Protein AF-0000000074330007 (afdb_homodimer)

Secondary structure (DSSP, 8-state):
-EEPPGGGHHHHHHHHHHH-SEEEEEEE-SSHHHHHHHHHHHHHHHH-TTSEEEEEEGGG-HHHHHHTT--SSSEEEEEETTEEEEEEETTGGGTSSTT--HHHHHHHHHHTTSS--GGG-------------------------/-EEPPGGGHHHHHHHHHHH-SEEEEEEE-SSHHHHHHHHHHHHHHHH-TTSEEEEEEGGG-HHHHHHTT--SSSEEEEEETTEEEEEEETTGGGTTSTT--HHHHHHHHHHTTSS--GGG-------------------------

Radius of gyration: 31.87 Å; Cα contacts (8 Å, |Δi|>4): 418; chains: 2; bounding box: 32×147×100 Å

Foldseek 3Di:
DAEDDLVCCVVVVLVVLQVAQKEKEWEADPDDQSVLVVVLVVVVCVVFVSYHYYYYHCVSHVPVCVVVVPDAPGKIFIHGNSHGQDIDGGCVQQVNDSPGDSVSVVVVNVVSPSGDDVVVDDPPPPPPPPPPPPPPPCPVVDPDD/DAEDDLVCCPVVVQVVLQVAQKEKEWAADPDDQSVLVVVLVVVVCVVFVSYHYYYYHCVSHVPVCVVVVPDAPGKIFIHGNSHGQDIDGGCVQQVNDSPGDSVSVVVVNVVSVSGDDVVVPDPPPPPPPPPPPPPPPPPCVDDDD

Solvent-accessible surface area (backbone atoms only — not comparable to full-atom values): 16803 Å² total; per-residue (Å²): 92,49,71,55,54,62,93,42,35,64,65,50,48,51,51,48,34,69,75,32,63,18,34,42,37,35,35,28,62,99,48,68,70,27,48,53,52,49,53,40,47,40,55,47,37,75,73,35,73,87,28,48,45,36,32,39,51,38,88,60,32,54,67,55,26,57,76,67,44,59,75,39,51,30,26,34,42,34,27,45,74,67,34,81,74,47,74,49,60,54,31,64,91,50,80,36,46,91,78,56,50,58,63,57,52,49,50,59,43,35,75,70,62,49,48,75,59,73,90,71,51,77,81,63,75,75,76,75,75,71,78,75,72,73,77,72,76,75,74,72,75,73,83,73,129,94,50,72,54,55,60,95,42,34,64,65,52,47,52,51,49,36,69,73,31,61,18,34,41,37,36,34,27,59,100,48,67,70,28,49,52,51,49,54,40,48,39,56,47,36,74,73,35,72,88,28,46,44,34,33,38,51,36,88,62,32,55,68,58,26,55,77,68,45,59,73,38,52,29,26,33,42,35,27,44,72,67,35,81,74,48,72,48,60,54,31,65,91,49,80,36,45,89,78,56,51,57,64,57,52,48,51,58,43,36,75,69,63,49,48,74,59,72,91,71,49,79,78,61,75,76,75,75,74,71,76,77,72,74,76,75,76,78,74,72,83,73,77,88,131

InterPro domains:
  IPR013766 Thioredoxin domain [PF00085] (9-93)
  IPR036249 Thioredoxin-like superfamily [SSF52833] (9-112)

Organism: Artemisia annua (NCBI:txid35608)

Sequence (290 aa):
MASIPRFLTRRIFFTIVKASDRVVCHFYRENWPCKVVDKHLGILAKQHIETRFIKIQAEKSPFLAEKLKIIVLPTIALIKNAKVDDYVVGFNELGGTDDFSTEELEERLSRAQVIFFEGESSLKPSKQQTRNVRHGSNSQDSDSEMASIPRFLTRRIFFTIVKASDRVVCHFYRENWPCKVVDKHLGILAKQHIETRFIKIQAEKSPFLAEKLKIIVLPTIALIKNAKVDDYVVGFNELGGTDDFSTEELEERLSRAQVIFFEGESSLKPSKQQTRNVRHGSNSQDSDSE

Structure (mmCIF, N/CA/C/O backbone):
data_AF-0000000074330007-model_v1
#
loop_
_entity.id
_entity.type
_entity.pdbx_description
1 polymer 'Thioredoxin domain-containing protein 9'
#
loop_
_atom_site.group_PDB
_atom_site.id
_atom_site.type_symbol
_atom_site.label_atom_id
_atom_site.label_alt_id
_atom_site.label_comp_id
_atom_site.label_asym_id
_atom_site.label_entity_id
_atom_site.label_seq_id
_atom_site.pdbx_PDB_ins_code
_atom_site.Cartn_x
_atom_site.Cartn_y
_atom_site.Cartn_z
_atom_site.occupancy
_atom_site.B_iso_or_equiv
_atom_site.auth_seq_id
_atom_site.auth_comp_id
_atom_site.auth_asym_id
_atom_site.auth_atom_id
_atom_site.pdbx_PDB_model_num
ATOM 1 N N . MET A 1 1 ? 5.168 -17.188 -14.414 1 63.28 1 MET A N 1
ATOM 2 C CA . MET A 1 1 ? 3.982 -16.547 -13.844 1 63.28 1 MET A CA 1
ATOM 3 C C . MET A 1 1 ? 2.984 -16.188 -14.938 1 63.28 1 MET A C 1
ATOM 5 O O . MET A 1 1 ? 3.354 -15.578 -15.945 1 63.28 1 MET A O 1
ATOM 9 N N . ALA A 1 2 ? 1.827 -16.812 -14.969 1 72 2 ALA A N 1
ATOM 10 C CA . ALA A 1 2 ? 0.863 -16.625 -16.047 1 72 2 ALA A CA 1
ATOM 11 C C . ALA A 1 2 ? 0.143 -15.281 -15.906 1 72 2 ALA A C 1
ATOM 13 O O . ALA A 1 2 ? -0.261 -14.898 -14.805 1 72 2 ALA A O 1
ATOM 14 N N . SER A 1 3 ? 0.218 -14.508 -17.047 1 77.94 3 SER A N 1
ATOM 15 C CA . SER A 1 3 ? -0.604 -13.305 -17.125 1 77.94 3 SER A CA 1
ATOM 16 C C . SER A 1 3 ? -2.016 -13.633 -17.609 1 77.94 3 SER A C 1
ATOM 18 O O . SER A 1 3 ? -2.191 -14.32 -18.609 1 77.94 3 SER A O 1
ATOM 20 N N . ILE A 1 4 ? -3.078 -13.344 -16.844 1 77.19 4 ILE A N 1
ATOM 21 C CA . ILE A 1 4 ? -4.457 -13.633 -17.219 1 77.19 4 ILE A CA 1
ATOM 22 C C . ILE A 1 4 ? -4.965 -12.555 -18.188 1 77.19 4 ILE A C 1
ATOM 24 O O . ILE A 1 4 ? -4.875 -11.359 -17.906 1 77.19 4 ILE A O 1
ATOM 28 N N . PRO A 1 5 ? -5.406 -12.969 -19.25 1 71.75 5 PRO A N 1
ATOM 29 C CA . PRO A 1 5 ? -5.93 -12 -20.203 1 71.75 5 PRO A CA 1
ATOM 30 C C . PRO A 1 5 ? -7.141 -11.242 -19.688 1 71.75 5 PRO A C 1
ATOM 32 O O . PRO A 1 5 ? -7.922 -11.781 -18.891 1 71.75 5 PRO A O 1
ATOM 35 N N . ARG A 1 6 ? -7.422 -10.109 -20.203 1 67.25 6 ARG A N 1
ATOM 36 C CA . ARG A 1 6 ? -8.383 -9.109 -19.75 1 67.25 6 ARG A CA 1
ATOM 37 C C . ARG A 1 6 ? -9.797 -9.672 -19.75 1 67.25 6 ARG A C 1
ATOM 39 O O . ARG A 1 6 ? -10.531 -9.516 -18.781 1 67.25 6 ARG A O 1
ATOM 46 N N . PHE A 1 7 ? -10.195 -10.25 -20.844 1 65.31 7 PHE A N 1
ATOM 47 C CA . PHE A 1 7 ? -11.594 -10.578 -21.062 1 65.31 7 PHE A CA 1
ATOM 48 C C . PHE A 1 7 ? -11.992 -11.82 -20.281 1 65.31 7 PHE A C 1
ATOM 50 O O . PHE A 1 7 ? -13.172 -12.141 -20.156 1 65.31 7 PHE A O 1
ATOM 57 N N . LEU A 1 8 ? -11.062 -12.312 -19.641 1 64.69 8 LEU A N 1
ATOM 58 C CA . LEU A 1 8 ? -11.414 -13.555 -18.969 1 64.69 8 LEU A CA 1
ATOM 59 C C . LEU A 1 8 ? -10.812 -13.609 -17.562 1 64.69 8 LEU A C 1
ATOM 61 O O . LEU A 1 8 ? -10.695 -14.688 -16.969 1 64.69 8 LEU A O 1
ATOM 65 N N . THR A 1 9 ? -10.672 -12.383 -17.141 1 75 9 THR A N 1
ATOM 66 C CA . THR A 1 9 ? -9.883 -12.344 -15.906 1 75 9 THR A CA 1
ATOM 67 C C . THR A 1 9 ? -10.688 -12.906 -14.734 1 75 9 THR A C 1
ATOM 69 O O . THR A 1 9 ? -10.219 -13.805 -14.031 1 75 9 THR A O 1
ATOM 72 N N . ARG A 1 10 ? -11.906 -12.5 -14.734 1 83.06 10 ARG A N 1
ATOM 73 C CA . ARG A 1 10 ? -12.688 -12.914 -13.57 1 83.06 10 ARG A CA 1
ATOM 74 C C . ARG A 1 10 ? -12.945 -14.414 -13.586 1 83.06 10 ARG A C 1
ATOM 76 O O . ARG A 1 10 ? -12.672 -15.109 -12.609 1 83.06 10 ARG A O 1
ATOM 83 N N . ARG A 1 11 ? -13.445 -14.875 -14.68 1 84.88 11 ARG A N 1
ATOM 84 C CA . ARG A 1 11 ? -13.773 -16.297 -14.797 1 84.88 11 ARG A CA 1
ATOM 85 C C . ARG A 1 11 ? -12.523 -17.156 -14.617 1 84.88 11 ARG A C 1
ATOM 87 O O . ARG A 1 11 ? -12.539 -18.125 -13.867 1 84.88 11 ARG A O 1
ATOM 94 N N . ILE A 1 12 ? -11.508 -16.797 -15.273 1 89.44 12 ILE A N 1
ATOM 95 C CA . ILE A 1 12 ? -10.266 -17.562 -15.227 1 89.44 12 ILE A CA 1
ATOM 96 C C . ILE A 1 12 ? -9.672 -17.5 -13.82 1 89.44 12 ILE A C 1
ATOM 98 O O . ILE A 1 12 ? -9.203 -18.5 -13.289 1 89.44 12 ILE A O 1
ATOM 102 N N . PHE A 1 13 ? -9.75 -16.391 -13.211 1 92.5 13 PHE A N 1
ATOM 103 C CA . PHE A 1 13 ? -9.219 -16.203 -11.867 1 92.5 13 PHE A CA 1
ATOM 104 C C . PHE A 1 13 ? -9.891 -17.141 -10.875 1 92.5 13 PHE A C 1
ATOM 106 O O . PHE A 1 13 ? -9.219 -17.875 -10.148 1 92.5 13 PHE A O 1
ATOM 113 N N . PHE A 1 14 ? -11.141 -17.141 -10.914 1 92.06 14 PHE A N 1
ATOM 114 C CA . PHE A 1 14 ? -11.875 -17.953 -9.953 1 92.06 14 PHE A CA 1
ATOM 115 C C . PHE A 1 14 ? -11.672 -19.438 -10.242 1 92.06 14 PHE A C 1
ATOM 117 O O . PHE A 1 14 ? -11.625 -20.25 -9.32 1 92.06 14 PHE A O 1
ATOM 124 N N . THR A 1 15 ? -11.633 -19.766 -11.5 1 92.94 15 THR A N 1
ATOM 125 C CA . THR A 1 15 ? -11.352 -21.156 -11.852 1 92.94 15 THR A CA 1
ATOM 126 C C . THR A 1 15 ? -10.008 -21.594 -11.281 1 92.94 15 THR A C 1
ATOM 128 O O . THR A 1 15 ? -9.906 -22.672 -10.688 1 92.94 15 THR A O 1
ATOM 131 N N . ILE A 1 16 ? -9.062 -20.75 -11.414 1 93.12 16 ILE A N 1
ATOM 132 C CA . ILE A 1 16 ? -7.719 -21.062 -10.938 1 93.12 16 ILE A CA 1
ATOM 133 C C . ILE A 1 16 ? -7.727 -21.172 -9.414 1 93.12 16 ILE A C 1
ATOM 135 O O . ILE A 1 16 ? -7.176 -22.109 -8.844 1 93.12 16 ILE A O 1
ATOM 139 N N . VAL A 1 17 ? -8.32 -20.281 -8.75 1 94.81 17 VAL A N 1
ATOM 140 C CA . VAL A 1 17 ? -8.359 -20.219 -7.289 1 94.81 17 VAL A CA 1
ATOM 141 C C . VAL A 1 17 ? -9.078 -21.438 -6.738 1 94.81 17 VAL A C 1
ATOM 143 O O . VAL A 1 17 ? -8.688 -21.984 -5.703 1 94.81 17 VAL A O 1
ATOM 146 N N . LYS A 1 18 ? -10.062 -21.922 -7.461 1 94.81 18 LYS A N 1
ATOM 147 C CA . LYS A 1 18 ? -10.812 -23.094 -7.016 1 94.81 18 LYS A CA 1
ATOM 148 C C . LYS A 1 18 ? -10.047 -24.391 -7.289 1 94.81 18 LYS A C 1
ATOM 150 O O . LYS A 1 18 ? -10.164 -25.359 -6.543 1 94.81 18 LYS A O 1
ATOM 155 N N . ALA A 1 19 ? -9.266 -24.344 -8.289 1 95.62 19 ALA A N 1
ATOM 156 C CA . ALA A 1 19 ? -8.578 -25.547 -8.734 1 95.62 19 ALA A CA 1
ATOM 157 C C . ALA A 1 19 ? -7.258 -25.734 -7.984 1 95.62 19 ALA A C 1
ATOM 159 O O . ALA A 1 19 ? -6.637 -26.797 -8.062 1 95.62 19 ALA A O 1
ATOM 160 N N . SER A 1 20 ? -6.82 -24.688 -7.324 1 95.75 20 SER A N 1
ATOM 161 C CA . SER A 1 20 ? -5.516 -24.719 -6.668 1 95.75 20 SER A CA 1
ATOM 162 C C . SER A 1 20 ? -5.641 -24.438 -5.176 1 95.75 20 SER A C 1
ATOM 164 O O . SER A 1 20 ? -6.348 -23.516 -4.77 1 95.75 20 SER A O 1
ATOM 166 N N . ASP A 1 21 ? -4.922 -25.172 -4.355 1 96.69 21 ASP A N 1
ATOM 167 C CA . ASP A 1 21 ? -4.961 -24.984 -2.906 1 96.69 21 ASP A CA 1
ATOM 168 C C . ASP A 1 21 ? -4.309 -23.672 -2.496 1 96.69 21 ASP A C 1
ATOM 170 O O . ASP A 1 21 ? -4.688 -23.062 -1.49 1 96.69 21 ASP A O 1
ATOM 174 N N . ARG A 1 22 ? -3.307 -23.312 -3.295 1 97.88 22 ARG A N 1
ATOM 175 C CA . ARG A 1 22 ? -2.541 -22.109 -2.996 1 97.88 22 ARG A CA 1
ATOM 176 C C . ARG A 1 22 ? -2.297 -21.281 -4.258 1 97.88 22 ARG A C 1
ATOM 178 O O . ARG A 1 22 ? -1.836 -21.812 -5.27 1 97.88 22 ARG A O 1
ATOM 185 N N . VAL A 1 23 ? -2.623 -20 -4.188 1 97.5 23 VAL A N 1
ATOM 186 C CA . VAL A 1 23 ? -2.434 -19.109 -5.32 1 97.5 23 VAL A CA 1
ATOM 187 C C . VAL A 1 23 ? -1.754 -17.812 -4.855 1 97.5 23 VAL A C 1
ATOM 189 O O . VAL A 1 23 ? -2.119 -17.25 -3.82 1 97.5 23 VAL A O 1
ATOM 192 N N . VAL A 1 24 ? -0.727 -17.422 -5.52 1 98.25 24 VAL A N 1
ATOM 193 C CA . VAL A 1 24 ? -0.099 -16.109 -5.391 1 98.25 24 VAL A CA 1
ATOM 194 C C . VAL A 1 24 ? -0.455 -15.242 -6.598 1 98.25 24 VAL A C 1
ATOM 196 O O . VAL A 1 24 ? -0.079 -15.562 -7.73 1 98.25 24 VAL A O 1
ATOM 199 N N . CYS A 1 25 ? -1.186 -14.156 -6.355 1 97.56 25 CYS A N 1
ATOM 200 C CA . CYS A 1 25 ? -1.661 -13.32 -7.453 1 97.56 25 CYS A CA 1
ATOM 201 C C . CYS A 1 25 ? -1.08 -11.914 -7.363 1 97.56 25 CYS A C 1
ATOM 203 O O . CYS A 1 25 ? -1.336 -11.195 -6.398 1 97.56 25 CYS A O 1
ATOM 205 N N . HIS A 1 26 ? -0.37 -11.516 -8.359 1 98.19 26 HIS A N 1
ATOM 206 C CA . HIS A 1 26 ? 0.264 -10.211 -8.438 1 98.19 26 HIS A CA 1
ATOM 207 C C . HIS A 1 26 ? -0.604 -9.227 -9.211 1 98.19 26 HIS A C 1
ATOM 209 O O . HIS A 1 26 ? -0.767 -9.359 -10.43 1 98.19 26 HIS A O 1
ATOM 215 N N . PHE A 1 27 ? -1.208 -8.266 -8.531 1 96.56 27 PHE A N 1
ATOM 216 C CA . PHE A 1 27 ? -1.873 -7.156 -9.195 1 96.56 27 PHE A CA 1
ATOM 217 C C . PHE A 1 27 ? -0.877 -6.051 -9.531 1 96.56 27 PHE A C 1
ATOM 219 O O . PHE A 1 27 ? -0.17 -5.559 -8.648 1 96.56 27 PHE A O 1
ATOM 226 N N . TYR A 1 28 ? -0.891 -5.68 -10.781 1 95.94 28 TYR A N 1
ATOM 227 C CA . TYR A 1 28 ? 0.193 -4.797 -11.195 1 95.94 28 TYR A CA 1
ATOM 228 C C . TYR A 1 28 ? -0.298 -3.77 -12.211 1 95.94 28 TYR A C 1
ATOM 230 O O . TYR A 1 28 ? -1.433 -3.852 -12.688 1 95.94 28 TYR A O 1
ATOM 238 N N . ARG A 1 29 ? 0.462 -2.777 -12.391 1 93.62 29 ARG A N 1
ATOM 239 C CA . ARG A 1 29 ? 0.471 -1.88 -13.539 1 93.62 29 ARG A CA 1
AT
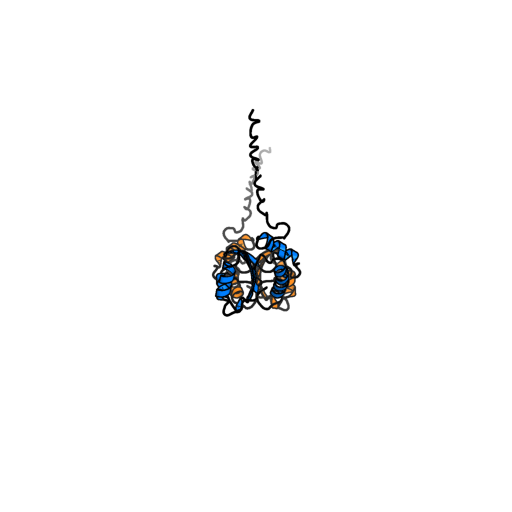OM 240 C C . ARG A 1 29 ? 1.856 -1.818 -14.18 1 93.62 29 ARG A C 1
ATOM 242 O O . ARG A 1 29 ? 2.807 -2.41 -13.664 1 93.62 29 ARG A O 1
ATOM 249 N N . GLU A 1 30 ? 1.913 -1.173 -15.344 1 93.69 30 GLU A N 1
ATOM 250 C CA . GLU A 1 30 ? 3.201 -1.106 -16.031 1 93.69 30 GLU A CA 1
ATOM 251 C C . GLU A 1 30 ? 4.086 -0.018 -15.43 1 93.69 30 GLU A C 1
ATOM 253 O O . GLU A 1 30 ? 4.078 1.124 -15.898 1 93.69 30 GLU A O 1
ATOM 258 N N . ASN A 1 31 ? 4.77 -0.333 -14.391 1 91.88 31 ASN A N 1
ATOM 259 C CA . ASN A 1 31 ? 5.742 0.557 -13.766 1 91.88 31 ASN A CA 1
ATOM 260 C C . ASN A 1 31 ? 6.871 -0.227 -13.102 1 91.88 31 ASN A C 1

- - -

### WORK INSTRUCTIONS
Single out each line of the records above with the string "backbone" in it, and copy it.

### FINAL ANSWER
Solvent-accessible surface area (backbone atoms only — not comparable to full-atom values): 16803 Å² total; per-residue (Å²): 92,49,71,55,54,62,93,42,35,64,65,50,48,51,51,48,34,69,75,32,63,18,34,42,37,35,35,28,62,99,48,68,70,27,48,53,52,49,53,40,47,40,55,47,37,75,73,35,73,87,28,48,45,36,32,39,51,38,88,60,32,54,67,55,26,57,76,67,44,59,75,39,51,30,26,34,42,34,27,45,74,67,34,81,74,47,74,49,60,54,31,64,91,50,80,36,46,91,78,56,50,58,63,57,52,49,50,59,43,35,75,70,62,49,48,75,59,73,90,71,51,77,81,63,75,75,76,75,75,71,78,75,72,73,77,72,76,75,74,72,75,73,83,73,129,94,50,72,54,55,60,95,42,34,64,65,52,47,52,51,49,36,69,73,31,61,18,34,41,37,36,34,27,59,100,48,67,70,28,49,52,51,49,54,40,48,39,56,47,36,74,73,35,72,88,28,46,44,34,33,38,51,36,88,62,32,55,68,58,26,55,77,68,45,59,73,38,52,29,26,33,42,35,27,44,72,67,35,81,74,48,72,48,60,54,31,65,91,49,80,36,45,89,78,56,51,57,64,57,52,48,51,58,43,36,75,69,63,49,48,74,59,72,91,71,49,79,78,61,75,76,75,75,74,71,76,77,72,74,76,75,76,78,74,72,83,73,77,88,131
Structure (mmCIF, N/CA/C/O backbone):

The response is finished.